### What this task involves
Among the lines below, take the one holding "ATOM 209 C C", the one holding "ATOM 219 O O", and all lines between them. Set them down exactly.

Data items
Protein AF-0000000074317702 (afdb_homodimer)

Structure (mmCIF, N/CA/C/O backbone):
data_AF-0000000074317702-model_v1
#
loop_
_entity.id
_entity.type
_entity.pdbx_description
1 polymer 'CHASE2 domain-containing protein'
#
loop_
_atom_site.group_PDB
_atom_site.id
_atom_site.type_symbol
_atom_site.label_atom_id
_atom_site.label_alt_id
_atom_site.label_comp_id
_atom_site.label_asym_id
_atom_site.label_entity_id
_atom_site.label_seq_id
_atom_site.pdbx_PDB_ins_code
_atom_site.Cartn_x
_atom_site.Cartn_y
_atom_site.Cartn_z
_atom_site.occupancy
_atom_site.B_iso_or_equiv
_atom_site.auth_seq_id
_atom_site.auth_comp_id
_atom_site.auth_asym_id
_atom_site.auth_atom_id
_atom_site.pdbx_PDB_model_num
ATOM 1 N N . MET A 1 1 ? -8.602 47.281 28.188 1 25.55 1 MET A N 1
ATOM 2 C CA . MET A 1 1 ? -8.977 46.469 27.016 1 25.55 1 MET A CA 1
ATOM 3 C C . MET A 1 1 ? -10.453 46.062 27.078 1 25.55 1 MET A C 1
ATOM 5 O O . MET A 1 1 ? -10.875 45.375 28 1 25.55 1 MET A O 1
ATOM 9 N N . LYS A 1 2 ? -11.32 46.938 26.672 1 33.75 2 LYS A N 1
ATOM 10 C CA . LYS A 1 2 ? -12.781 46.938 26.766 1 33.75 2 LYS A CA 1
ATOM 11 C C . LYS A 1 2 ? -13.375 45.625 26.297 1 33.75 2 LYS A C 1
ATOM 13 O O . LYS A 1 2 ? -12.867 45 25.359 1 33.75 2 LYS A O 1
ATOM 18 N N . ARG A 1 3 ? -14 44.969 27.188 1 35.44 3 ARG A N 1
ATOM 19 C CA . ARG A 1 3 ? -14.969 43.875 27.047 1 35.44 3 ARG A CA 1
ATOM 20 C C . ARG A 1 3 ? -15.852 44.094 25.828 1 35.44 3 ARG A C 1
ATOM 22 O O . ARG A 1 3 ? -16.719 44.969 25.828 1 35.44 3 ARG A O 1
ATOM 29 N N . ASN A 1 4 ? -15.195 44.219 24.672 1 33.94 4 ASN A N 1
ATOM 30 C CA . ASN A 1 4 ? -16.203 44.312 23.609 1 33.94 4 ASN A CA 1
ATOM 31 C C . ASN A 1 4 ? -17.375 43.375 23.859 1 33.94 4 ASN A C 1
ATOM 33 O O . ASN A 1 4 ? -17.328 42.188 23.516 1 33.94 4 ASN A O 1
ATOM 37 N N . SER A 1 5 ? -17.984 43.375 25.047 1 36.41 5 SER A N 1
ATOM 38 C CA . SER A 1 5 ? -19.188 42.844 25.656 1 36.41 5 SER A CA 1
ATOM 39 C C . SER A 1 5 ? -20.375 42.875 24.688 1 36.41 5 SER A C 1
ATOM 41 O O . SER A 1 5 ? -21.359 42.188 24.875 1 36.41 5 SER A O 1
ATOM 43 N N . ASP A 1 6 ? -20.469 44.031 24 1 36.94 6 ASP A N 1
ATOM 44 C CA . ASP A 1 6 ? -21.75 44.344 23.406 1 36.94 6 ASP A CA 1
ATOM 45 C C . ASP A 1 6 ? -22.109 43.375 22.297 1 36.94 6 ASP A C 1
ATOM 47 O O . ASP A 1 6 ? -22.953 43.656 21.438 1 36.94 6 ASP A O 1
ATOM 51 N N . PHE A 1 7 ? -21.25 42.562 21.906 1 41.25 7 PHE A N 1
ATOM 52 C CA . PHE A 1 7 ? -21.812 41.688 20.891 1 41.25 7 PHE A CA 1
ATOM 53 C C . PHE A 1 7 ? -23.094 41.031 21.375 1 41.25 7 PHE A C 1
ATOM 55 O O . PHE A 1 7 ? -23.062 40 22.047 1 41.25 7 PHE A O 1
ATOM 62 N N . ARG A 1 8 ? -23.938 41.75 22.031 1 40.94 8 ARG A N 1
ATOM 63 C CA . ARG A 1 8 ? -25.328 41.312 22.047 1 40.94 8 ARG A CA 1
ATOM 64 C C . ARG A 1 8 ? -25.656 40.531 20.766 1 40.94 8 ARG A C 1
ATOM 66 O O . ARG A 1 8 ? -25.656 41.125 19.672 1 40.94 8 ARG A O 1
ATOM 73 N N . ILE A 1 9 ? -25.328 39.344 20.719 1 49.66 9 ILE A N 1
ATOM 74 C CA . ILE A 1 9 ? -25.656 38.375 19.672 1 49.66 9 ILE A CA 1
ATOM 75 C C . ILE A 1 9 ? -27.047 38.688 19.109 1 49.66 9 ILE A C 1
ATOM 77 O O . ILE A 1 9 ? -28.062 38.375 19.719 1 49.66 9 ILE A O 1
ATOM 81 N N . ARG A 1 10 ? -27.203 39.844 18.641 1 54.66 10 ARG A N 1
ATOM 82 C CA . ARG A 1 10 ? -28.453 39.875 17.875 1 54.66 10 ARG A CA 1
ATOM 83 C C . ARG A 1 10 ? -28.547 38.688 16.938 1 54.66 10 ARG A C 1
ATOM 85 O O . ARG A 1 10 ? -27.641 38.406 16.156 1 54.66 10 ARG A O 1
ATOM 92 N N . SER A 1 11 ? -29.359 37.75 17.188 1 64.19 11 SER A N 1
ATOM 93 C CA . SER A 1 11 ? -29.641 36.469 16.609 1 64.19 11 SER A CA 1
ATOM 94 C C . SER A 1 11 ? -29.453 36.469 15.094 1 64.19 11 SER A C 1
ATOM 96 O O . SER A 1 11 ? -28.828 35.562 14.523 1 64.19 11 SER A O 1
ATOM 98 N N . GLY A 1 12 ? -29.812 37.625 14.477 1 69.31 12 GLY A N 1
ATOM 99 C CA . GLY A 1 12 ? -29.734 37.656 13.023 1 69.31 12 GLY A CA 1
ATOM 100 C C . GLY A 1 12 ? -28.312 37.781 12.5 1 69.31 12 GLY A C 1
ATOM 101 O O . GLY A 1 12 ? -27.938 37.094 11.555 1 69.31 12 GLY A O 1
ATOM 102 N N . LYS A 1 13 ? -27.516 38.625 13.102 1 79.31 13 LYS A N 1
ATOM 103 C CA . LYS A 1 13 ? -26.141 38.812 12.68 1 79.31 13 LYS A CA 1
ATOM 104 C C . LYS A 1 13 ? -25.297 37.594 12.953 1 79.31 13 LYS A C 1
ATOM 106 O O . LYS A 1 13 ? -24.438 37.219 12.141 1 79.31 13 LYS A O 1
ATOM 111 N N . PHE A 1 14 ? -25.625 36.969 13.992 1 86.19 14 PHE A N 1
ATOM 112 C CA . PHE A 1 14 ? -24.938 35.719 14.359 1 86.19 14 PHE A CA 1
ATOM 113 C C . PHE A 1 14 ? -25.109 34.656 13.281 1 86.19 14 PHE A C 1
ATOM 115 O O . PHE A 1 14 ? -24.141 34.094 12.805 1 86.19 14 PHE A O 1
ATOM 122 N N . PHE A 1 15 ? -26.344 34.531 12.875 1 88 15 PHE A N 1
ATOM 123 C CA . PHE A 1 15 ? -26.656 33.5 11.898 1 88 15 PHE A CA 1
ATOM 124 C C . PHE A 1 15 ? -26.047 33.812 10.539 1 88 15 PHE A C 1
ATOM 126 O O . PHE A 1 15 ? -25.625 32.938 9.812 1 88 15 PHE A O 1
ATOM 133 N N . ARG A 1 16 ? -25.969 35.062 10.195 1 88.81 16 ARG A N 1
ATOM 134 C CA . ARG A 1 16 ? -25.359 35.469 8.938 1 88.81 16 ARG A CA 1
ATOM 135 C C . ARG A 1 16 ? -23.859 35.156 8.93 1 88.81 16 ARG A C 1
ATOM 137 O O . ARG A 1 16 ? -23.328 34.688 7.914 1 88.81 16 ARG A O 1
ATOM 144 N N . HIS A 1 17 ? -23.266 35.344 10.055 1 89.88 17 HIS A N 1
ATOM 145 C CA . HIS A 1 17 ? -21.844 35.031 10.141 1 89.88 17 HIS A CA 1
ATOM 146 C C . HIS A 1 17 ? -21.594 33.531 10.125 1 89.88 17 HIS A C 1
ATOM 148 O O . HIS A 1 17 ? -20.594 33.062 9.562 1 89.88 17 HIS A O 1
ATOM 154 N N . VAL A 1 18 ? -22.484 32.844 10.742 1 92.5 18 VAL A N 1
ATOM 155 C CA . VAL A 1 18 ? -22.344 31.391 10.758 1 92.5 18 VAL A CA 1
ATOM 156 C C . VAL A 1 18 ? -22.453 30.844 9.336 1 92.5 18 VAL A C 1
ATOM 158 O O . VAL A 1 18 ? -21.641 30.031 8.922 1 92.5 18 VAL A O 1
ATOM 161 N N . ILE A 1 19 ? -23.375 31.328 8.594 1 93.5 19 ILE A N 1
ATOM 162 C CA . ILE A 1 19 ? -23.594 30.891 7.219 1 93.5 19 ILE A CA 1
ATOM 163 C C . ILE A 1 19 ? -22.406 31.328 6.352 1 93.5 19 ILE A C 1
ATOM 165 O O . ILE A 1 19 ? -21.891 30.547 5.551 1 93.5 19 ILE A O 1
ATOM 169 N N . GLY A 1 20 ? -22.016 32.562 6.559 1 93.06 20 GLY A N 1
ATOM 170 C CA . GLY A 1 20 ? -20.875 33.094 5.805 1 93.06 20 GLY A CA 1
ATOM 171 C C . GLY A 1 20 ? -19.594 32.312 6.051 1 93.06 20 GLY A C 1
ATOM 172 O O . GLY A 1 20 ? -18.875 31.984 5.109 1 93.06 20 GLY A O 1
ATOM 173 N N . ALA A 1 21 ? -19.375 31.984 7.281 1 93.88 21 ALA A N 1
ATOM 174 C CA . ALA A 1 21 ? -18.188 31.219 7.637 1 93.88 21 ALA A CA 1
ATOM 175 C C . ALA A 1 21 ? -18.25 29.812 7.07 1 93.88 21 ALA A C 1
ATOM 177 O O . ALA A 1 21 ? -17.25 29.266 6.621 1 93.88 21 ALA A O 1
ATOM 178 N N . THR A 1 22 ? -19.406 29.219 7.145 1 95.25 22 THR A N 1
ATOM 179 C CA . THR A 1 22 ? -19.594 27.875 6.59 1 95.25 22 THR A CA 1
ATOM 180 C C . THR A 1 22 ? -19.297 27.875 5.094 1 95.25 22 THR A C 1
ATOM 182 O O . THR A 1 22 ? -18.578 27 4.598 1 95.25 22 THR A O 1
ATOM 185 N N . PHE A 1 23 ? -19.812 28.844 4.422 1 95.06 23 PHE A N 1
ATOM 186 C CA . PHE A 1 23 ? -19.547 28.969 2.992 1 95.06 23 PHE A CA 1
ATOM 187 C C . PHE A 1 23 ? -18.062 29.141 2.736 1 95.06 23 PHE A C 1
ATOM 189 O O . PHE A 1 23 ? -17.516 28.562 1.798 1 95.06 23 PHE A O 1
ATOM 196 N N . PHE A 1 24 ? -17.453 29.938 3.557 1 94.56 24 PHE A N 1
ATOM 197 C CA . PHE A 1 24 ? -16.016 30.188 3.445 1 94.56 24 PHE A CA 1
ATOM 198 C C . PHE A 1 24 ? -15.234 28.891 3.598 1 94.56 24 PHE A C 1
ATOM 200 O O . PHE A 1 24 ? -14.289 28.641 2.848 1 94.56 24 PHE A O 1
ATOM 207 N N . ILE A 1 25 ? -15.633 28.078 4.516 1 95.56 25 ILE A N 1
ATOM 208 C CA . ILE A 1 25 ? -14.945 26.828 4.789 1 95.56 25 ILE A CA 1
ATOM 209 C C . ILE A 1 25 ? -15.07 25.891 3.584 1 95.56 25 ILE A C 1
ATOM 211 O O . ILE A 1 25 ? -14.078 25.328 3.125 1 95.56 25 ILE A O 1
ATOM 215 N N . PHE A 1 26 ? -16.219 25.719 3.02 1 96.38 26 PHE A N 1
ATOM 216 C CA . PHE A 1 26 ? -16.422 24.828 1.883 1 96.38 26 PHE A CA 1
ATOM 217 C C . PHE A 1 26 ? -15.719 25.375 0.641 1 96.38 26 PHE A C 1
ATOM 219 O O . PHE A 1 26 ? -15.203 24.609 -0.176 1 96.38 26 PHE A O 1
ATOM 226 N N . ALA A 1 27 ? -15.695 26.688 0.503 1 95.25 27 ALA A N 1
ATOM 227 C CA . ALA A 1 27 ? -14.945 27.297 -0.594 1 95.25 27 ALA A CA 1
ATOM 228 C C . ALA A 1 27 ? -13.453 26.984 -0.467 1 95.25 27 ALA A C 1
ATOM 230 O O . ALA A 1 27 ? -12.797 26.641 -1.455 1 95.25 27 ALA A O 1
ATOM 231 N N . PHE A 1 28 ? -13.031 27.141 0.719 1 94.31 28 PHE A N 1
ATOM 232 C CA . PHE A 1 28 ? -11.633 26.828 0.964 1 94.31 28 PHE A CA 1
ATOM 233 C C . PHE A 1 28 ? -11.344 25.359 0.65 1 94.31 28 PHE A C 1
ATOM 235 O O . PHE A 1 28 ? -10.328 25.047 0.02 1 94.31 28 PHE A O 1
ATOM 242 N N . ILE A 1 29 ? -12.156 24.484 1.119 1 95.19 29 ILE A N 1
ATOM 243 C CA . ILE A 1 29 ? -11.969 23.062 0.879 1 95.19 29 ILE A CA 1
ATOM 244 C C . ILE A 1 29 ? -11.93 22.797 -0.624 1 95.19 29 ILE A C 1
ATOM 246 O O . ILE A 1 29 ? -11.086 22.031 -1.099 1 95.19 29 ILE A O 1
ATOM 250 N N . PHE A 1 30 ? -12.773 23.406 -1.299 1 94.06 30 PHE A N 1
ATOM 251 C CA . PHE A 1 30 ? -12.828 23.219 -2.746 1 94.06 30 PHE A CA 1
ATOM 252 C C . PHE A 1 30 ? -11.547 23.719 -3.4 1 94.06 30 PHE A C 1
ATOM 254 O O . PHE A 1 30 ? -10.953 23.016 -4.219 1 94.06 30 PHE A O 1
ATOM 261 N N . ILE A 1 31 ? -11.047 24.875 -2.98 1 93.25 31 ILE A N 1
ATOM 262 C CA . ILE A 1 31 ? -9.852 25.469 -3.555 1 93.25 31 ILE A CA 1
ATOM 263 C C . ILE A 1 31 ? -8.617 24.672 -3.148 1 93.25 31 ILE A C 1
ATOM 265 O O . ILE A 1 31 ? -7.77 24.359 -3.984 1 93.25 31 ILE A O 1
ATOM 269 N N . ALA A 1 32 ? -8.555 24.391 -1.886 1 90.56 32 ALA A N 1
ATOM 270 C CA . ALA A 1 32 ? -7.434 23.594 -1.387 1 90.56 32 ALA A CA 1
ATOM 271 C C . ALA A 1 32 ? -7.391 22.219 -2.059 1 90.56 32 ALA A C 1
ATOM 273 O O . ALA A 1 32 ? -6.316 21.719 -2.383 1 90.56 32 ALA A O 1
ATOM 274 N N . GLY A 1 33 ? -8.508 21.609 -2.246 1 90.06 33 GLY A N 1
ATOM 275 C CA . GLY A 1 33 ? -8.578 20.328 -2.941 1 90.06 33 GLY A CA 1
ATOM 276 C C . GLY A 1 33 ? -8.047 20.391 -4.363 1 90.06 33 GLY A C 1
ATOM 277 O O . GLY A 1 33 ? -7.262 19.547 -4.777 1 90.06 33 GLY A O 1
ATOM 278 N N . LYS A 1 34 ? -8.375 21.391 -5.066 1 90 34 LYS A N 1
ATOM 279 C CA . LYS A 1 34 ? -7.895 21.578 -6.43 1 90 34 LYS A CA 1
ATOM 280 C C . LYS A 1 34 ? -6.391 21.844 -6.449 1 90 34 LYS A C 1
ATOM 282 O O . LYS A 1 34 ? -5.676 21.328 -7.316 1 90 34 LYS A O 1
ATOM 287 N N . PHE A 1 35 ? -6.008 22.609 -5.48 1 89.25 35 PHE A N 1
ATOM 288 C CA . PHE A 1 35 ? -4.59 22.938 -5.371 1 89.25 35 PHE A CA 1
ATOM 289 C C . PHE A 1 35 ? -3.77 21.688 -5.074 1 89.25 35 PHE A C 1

### Task solution
ATOM 209 C C . ILE A 1 25 ? -15.07 25.891 3.584 1 95.56 25 ILE A C 1
ATOM 211 O O . ILE A 1 25 ? -14.078 25.328 3.125 1 95.56 25 ILE A O 1
ATOM 215 N N . PHE A 1 26 ? -16.219 25.719 3.02 1 96.38 26 PHE A N 1
ATOM 216 C CA . PHE A 1 26 ? -16.422 24.828 1.883 1 96.38 26 PHE A CA 1
ATOM 217 C C . PHE A 1 26 ? -15.719 25.375 0.641 1 96.38 26 PHE A C 1
ATOM 219 O O . PHE A 1 26 ? -15.203 24.609 -0.176 1 96.38 26 PHE A O 1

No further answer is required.